Costa blasted the House of Representatives for allowing the Farm Bill to disintegrate into petty, partisan politics. H.R. 1947, the Federal Agriculture Reform and Risk Management Act of 2013, would have provided the certainty needed for Valley agriculture to thrive and continue producing the healthy, safe foods that American families put on their dinner tables every night. Instead, the House again passed the buck on reforming the nation's agriculture policies, which will hurt American families and farmers.
"Growing up on a dairy you always knew when you stepped in it, unfortunately most of my colleagues never worked in a dairy," said Costa. "The Farm Bill is a jobs bill, and this dysfunctional Congress failed yet again to provide economic certainty to any sector of our economy. Failure to pass this bill is a slap in the face of our nation's farmers, consumers, and rural economy. Sadly, the incompetence and short-sightedness of this body continues to amaze me.
Despite the Speaker's commitment to pass the bill, it fell short largely thanks to poison pill amendments that ultimately made passing it in the Senate impossible. My colleagues could learn a lot from the leadership Chairman Lucas and Ranking Member Petersen showed in trying to find a balanced proposal that could gain bipartisan support.
I had strong reservations about a number of provisions in this bill, such as the cuts to the SNAP program. The bottom line was I supported the bill because there was too much good in this bill to throw the baby out with the bathwater, and we could have reached a compromise with the Senate. That is what the legislative process is about; it's time to end this cycle of take it or leave it politics and do our jobs.
Instead, my colleagues put partisan, parochial interests above protecting families from more uncertainty in their grocery bills. I would expect better and will continue to work with them to see that we pass a bipartisan Farm Bill."
H.R. 1947 included the following gains for Valley agriculture:
- $600 million over 10 years for the Specialty Crop Research Initiative (SCRI) to encourage the development of new technologies and improved efficiencies in the production of specialty crops.
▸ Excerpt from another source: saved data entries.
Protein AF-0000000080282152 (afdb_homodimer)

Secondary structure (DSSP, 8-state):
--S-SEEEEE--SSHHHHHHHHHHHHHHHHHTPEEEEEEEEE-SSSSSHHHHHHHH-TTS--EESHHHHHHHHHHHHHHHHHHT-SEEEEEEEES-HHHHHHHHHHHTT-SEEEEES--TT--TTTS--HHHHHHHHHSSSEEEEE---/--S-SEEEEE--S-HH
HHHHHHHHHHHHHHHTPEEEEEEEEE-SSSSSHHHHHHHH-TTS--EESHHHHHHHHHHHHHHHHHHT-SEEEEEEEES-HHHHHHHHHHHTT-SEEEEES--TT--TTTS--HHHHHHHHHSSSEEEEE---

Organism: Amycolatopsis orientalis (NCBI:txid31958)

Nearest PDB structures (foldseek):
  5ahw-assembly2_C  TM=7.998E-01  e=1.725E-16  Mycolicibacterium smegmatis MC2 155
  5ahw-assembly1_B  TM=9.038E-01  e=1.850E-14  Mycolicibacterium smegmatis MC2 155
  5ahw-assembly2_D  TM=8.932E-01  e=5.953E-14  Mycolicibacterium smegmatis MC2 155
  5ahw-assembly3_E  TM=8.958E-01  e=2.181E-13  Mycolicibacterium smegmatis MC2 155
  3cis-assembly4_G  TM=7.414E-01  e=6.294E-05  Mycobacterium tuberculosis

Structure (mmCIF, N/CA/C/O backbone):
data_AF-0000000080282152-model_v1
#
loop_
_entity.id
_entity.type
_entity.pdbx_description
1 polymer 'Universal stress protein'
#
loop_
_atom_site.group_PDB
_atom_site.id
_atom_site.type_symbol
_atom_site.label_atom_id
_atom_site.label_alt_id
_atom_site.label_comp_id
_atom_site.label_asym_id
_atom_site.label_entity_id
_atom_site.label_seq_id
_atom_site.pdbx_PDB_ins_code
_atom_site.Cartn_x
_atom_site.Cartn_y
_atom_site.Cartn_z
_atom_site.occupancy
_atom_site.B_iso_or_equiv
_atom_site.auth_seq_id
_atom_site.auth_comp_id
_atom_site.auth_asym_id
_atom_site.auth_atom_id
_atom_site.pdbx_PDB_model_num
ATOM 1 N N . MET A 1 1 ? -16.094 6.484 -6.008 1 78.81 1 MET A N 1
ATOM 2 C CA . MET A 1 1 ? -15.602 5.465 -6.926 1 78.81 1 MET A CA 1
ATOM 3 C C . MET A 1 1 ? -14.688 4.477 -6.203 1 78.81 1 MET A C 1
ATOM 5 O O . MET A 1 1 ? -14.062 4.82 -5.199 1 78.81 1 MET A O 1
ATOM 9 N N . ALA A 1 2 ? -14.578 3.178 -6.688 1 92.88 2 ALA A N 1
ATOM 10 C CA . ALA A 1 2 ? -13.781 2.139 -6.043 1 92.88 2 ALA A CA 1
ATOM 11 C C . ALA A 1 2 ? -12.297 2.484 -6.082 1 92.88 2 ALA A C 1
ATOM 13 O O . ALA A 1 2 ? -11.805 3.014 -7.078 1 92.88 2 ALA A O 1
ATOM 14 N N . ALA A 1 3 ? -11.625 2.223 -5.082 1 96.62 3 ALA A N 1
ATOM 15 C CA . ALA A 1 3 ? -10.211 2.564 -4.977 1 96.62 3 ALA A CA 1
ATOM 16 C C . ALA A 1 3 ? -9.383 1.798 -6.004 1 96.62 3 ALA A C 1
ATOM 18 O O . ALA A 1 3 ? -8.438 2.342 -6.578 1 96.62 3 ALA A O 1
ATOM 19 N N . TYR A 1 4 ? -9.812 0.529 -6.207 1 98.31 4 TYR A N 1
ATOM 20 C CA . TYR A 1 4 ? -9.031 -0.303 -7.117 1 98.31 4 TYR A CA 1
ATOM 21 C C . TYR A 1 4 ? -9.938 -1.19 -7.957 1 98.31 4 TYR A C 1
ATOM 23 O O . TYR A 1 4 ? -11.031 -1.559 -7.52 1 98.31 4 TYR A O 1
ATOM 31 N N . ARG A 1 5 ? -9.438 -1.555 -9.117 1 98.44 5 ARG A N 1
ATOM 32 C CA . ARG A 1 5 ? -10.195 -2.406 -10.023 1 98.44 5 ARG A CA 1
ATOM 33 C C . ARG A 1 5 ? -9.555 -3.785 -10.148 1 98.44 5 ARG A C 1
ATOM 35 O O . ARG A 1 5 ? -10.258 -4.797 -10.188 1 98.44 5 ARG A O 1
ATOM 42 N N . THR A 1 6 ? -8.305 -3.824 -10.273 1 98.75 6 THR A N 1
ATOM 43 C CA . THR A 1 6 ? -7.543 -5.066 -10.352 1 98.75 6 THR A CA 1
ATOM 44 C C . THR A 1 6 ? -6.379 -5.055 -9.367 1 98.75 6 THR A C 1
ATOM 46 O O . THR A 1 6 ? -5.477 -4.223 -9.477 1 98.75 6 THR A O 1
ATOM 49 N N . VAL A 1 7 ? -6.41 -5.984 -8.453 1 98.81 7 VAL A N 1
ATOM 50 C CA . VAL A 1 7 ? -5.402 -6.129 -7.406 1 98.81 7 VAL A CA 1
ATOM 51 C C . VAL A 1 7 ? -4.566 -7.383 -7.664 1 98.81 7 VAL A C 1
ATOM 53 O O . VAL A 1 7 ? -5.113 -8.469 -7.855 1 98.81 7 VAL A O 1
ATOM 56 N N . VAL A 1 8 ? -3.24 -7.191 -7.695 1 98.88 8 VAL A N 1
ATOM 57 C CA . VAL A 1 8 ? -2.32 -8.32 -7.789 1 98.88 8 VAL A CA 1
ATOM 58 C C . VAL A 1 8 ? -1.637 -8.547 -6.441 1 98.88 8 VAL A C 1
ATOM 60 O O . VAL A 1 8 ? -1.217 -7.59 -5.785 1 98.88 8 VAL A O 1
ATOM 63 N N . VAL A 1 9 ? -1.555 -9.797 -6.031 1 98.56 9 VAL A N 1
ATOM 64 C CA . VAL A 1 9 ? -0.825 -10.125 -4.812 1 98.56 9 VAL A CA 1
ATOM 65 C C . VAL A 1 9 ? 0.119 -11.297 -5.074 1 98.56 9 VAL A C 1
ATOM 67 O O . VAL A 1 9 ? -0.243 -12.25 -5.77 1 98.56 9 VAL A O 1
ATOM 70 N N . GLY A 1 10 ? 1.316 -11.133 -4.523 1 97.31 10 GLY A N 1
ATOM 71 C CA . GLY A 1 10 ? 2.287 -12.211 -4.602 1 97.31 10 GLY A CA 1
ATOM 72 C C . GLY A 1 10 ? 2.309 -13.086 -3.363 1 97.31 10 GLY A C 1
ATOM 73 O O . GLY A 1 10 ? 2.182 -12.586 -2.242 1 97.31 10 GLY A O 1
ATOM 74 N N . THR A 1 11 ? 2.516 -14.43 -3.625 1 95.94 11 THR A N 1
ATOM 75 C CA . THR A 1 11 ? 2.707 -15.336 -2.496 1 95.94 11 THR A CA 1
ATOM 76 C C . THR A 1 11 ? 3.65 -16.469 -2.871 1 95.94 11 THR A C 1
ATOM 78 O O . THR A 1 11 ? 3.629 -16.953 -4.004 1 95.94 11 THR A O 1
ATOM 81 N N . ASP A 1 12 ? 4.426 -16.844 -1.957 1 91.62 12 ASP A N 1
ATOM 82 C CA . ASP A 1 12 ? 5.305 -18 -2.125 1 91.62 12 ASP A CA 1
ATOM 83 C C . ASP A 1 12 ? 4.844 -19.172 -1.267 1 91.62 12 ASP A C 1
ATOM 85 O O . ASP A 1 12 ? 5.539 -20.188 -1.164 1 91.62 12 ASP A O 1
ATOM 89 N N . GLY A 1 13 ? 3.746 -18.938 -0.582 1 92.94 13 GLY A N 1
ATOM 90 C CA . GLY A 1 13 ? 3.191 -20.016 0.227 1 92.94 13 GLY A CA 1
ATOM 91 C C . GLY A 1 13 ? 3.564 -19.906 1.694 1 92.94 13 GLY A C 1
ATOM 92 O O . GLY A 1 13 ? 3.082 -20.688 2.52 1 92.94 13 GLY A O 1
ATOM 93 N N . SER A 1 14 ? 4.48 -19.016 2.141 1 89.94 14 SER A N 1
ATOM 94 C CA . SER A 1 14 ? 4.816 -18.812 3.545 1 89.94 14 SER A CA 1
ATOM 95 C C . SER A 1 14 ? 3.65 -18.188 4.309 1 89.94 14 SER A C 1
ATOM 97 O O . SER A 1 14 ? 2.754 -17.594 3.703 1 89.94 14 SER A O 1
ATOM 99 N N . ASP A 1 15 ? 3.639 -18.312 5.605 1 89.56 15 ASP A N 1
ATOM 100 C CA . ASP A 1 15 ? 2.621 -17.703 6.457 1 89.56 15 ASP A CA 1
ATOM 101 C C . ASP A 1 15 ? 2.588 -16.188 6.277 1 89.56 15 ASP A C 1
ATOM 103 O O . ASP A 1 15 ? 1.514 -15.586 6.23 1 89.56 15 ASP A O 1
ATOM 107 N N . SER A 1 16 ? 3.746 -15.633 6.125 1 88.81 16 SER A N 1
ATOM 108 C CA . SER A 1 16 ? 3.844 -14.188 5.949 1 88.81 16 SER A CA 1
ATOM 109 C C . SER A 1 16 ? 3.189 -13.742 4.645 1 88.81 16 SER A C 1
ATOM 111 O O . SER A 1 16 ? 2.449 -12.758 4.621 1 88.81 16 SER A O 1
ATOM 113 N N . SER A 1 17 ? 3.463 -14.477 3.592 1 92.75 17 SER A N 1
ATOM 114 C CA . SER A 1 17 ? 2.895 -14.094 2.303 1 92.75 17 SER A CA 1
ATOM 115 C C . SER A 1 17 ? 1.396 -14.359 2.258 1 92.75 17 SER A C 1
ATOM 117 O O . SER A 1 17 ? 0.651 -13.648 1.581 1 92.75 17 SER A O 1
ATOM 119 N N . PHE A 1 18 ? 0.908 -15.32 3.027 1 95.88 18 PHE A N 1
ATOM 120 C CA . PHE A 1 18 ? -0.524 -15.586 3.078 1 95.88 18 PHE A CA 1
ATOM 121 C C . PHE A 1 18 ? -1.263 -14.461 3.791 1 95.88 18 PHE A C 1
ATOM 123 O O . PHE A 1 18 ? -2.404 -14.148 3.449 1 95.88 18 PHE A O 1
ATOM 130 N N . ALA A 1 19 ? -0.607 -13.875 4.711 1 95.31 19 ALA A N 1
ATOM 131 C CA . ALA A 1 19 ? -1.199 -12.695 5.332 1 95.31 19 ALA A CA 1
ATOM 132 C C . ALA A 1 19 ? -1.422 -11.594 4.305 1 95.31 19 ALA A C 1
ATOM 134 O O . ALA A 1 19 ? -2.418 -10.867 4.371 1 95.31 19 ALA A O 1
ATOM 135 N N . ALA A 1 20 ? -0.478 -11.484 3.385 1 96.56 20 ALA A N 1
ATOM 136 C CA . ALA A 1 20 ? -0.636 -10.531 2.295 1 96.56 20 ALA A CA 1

- $375 million for the Specialty Crop Block Grants Program over the life of the 2013 Farm Bill to strengthen the market for the specialty crops we grow in our Valley like fruits, vegetables, and nuts.
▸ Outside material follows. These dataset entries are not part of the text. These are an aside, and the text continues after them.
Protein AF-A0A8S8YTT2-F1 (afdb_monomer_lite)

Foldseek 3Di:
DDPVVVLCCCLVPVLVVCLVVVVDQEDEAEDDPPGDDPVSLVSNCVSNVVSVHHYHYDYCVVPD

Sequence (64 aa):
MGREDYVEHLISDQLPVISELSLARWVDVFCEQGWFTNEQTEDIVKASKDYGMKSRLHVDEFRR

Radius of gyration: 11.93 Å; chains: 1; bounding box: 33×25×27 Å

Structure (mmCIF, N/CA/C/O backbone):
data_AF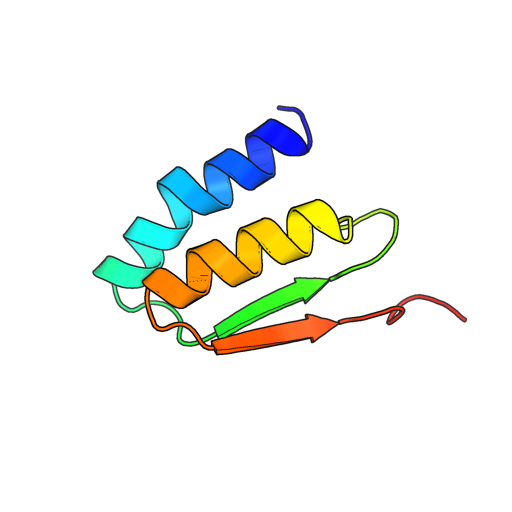-A0A8S8YTT2-F1
#
_entry.id   AF-A0A8S8YTT2-F1
#
loop_
_atom_site.group_PDB
_atom_site.id
_atom_site.type_symbol
_atom_site.label_atom_id
_atom_site.label_alt_id
_atom_site.label_comp_id
_atom_site.label_asym_id
_atom_site.label_entity_id
_atom_site.label_seq_id
_atom_site.pdbx_PDB_ins_code
_atom_site.Cartn_x
_atom_site.Cartn_y
_atom_site.Cartn_z
_atom_site.occupancy
_atom_site.B_iso_or_equiv
_atom_site.auth_seq_id
_atom_site.auth_comp_id
_atom_site.auth_asym_id
_atom_site.auth_atom_id
_atom_site.pdbx_PDB_model_num
ATOM 1 N N . MET A 1 1 ? -3.312 3.084 -19.894 1.00 72.56 1 MET A N 1
ATOM 2 C CA . MET A 1 1 ? -3.111 3.218 -18.443 1.00 72.56 1 MET A CA 1
ATOM 3 C C . MET A 1 1 ? -1.679 2.823 -18.153 1.00 72.56 1 MET A C 1
ATOM 5 O O . MET A 1 1 ? -1.278 1.732 -18.553 1.00 72.56 1 MET A O 1
ATOM 9 N N . GLY A 1 2 ? -0.894 3.748 -17.610 1.00 92.25 2 GLY A N 1
ATOM 10 C CA . GLY A 1 2 ? 0.477 3.484 -17.184 1.00 92.25 2 GLY A CA 1
ATOM 11 C C . GLY A 1 2 ? 0.522 2.680 -15.884 1.00 92.25 2 GLY A C 1
ATOM 12 O O . GLY A 1 2 ? -0.505 2.415 -15.262 1.00 92.25 2 GLY A O 1
ATOM 13 N N . ARG A 1 3 ? 1.729 2.286 -15.465 1.00 92.12 3 ARG A N 1
ATOM 14 C CA . ARG A 1 3 ? 1.927 1.585 -14.186 1.00 92.12 3 ARG A CA 1
ATOM 15 C C . ARG A 1 3 ? 1.542 2.456 -12.988 1.00 92.12 3 ARG A C 1
ATOM 17 O O . ARG A 1 3 ? 0.969 1.939 -12.040 1.00 92.12 3 ARG A O 1
ATOM 24 N N . GLU A 1 4 ? 1.860 3.745 -13.042 1.00 94.12 4 GLU A N 1
ATOM 25 C CA . GLU A 1 4 ? 1.528 4.724 -11.999 1.00 94.12 4 GLU A CA 1
ATOM 26 C C . GLU A 1 4 ? 0.015 4.916 -11.888 1.00 94.12 4 GLU A C 1
ATOM 28 O O . GLU A 1 4 ? -0.530 4.726 -10.808 1.00 94.12 4 GLU A O 1
ATOM 33 N N . ASP A 1 5 ? -0.676 5.138 -13.014 1.00 97.12 5 ASP A N 1
ATOM 34 C CA . ASP A 1 5 ? -2.144 5.231 -13.051 1.00 97.12 5 ASP A CA 1
ATOM 35 C C . ASP A 1 5 ? -2.825 4.002 -12.429 1.00 97.12 5 ASP A C 1
ATOM 37 O O . ASP A 1 5 ? -3.852 4.117 -11.768 1.00 97.12 5 ASP A O 1
ATOM 41 N N . TYR A 1 6 ? -2.269 2.807 -12.656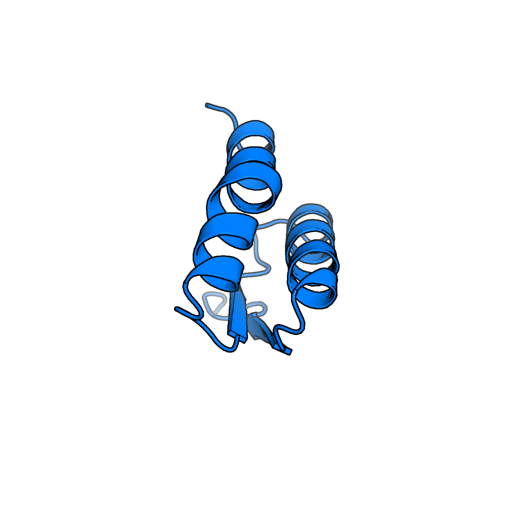 1.00 96.50 6 TYR A N 1
ATOM 42 C CA . TYR A 1 6 ? -2.821 1.579 -12.092 1.00 96.50 6 TYR A CA 1
ATOM 43 C C . TYR A 1 6 ? -2.643 1.515 -10.572 1.00 96.50 6 TYR A C 1
ATOM 45 O O . TYR A 1 6 ? -3.570 1.117 -9.871 1.00 96.50 6 TYR A O 1
ATOM 53 N N . VAL A 1 7 ? -1.477 1.913 -10.055 1.00 97.50 7 VAL A N 1
ATOM 54 C CA . VAL A 1 7 ? -1.230 1.978 -8.605 1.00 97.50 7 VAL A CA 1
ATOM 55 C C . VAL A 1 7 ? -2.130 3.024 -7.952 1.00 97.50 7 VAL A C 1
ATOM 57 O O . VAL A 1 7 ? -2.742 2.733 -6.929 1.00 97.50 7 VAL A O 1
ATOM 60 N N . GLU A 1 8 ? -2.287 4.188 -8.579 1.00 98.06 8 GLU A N 1
ATOM 61 C CA . GLU A 1 8 ? -3.212 5.222 -8.115 1.00 98.06 8 GLU A CA 1
ATOM 62 C C . GLU A 1 8 ? -4.653 4.697 -8.079 1.00 98.06 8 GLU A C 1
ATOM 64 O O . GLU A 1 8 ? -5.330 4.820 -7.066 1.00 98.06 8 GLU A O 1
ATOM 69 N N . HIS A 1 9 ? -5.105 4.014 -9.134 1.00 98.19 9 HIS A N 1
ATOM 70 C CA . HIS A 1 9 ? -6.439 3.414 -9.175 1.00 98.19 9 HIS A CA 1
ATOM 71 C C . HIS A 1 9 ? -6.640 2.336 -8.091 1.00 98.19 9 HIS A C 1
ATOM 73 O O . HIS A 1 9 ? -7.703 2.247 -7.472 1.00 98.19 9 HIS A O 1
ATOM 79 N N . LEU A 1 10 ? -5.617 1.517 -7.811 1.00 97.62 10 LEU A N 1
ATOM 80 C CA . LEU A 1 10 ? -5.664 0.564 -6.698 1.00 97.62 10 LEU A CA 1
ATOM 81 C C . LEU A 1 10 ? -5.869 1.281 -5.358 1.00 97.62 10 LEU A C 1
ATOM 83 O O . LEU A 1 10 ? -6.684 0.843 -4.545 1.00 97.62 10 LEU A O 1
ATOM 87 N N . ILE A 1 11 ? -5.130 2.367 -5.133 1.00 98.06 11 ILE A N 1
ATOM 88 C CA . ILE A 1 11 ? -5.097 3.084 -3.857 1.00 98.06 11 ILE A CA 1
ATOM 89 C C . ILE A 1 11 ? -6.348 3.937 -3.645 1.00 98.06 11 ILE A C 1
ATOM 91 O O . ILE A 1 11 ? -6.942 3.892 -2.567 1.00 98.06 11 ILE A O 1
ATOM 95 N N . SER A 1 12 ? -6.746 4.693 -4.661 1.00 98.00 12 SER A N 1
ATOM 96 C CA . SER A 1 12 ? -7.764 5.737 -4.551 1.00 98.00 12 SER A CA 1
ATOM 97 C C . SER A 1 12 ? -9.174 5.246 -4.874 1.00 98.00 12 SER A C 1
ATOM 99 O O . SER A 1 12 ? -10.133 5.833 -4.378 1.00 98.00 12 SER A O 1
ATOM 101 N N . ASP A 1 13 ? -9.323 4.148 -5.626 1.00 98.00 13 ASP A N 1
ATOM 102 C CA . ASP A 1 13 ? -10.639 3.599 -5.980 1.00 98.00 13 ASP A CA 1
ATOM 103 C C . ASP A 1 13 ? -10.891 2.216 -5.366 1.00 98.00 13 ASP A C 1
ATOM 105 O O . ASP A 1 13 ? -11.944 1.977 -4.772 1.00 98.00 13 ASP A O 1
ATOM 109 N N . GLN A 1 14 ? -9.942 1.280 -5.482 1.00 97.94 14 GLN A N 1
ATOM 110 C CA . GLN A 1 14 ? -10.199 -0.107 -5.074 1.00 97.94 14 GLN A CA 1
ATOM 111 C C . GLN A 1 14 ? -10.088 -0.321 -3.562 1.00 97.94 14 GLN A C 1
ATOM 113 O O . GLN A 1 14 ? -10.989 -0.918 -2.970 1.00 97.94 14 GLN A O 1
ATOM 118 N N . LEU A 1 15 ? -9.016 0.159 -2.921 1.00 97.94 15 LEU A N 1
ATOM 119 C CA . LEU A 1 15 ? -8.823 0.001 -1.474 1.00 97.94 15 LEU A CA 1
ATOM 120 C C . LEU A 1 15 ? -9.997 0.548 -0.635 1.00 97.94 15 LEU A C 1
ATOM 122 O O . LEU A 1 15 ? -10.446 -0.190 0.249 1.00 97.94 15 LEU A O 1
ATOM 126 N N . PRO A 1 16 ? -10.557 1.748 -0.905 1.00 98.19 16 PRO A N 1
ATOM 127 C CA . PRO A 1 16 ? -11.720 2.249 -0.177 1.00 98.19 16 PRO A CA 1
ATOM 128 C C . PRO A 1 16 ? -12.920 1.306 -0.267 1.00 98.19 16 PRO A C 1
ATOM 130 O O . PRO A 1 16 ? -13.504 0.964 0.758 1.00 98.19 16 PRO A O 1
ATOM 133 N N . VAL A 1 17 ? -13.246 0.822 -1.471 1.00 98.38 17 VAL A N 1
ATOM 134 C CA . VAL A 1 17 ? -14.382 -0.088 -1.694 1.00 98.38 17 VAL A CA 1
ATOM 135 C C . VAL A 1 17 ? -14.160 -1.424 -0.985 1.00 98.38 17 VAL A C 1
ATOM 137 O O . VAL A 1 17 ? -15.066 -1.949 -0.339 1.00 98.38 17 VAL A O 1
ATOM 140 N N . ILE A 1 18 ? -12.944 -1.972 -1.063 1.00 98.19 18 ILE A N 1
ATOM 141 C CA . ILE A 1 18 ? -12.576 -3.220 -0.382 1.00 98.19 18 ILE A CA 1
ATOM 142 C C . ILE A 1 18 ? -12.702 -3.066 1.138 1.00 98.19 18 ILE A C 1
ATOM 144 O O . ILE A 1 18 ? -13.191 -3.984 1.803 1.00 98.19 18 ILE A O 1
ATOM 148 N N . SER A 1 19 ? -12.278 -1.923 1.679 1.00 97.12 19 SER A N 1
ATOM 149 C CA . SER A 1 19 ? -12.381 -1.608 3.103 1.00 97.12 19 SER A CA 1
ATOM 150 C C . SER A 1 19 ? -13.834 -1.420 3.542 1.00 97.12 19 SER A C 1
ATOM 152 O O . SER A 1 19 ? -14.265 -2.060 4.500 1.00 97.12 19 SER A O 1
ATOM 154 N N . GLU A 1 20 ? -14.603 -0.581 2.843 1.00 97.88 20 GLU A N 1
ATOM 155 C CA . GLU A 1 20 ? -16.007 -0.279 3.159 1.00 97.88 20 GLU A CA 1
ATOM 156 C C . GLU A 1 20 ? -16.859 -1.551 3.174 1.00 97.88 20 GLU A C 1
ATOM 158 O O . GLU 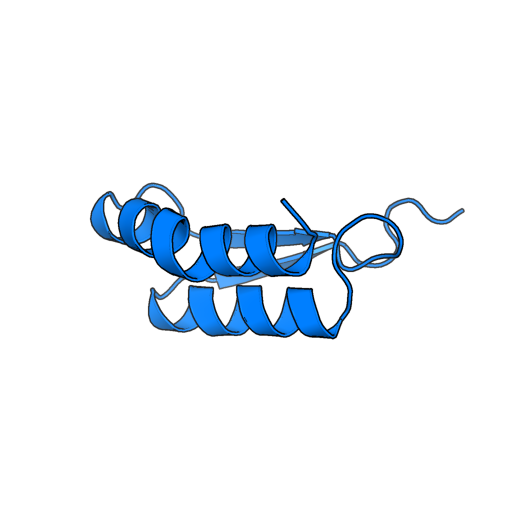A 1 20 ? -17.629 -1.791 4.104 1.00 97.88 20 GLU A O 1
ATOM 163 N N . LEU A 1 21 ? -16.655 -2.416 2.181 1.00 98.19 21 LEU A N 1
ATOM 164 C CA . LEU A 1 21 ? -17.369 -3.682 2.055 1.00 98.19 21 LEU A CA 1
ATOM 165 C C . LEU A 1 21 ? -16.730 -4.826 2.861 1.00 98.19 21 LEU A C 1
ATOM 167 O O . LEU A 1 21 ? -17.225 -5.952 2.818 1.00 98.19 21 LEU A O 1
ATOM 171 N N . SER A 1 22 ? -15.644 -4.565 3.602 1.00 96.88 22 SER A N 1
ATOM 172 C CA . SER A 1 22 ? -14.924 -5.554 4.420 1.00 96.88 22 SER A CA 1
ATOM 173 C C . SER A 1 22 ? -14.531 -6.829 3.652 1.00 96.88 22 SER A C 1
ATOM 175 O O . SER A 1 22 ? -14.601 -7.942 4.179 1.00 96.88 22 SER A O 1
ATOM 177 N N . LEU A 1 23 ? -14.109 -6.680 2.392 1.00 97.88 23 LEU A N 1
ATOM 178 C CA . LEU A 1 23 ? -13.860 -7.806 1.481 1.00 97.88 23 LEU A CA 1
ATOM 179 C C . LEU A 1 23 ? -12.515 -8.498 1.723 1.00 97.88 23 LEU A C 1
ATOM 181 O O . LEU A 1 23 ? -12.352 -9.668 1.372 1.00 97.88 23 LEU A O 1
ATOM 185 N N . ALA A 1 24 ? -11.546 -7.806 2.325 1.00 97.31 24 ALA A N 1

- $630 million over 10 years to prevent the introduction and spread of plant pests and diseases.
- Maintains level funding ($1.75 billion) for the Environmental Quality Incentives Program (EQIP) that assists farmers with upgrades that improve Valley air quality.
- Opportunity for California dairy producers to vote on entering the Federal Milk Marketing Order.
- Equitable Relief for Specialty Crop Policies with funding of $41 million annually over the next 5 years
- Expansion of Risk Management options for specialty crops and underserved commodities
During debate of amendments to the legislation, Costa supported an amendment that would restore funding to the Supplemental Nutrition Assistance Program (SNAP). Costa also offered an amendment that would create a pilot program to help rural municipalities address nitrate contamination in their drinking water supply.
Congressman Costa has been a strong advocate for passing a Farm Bill that will modernize the nation's agriculture policies and provide certainty to Valley agriculture, the economic engine of the region. Raised on a dairy farm in the Kearney Park area, Costa is a third-generation family farmer.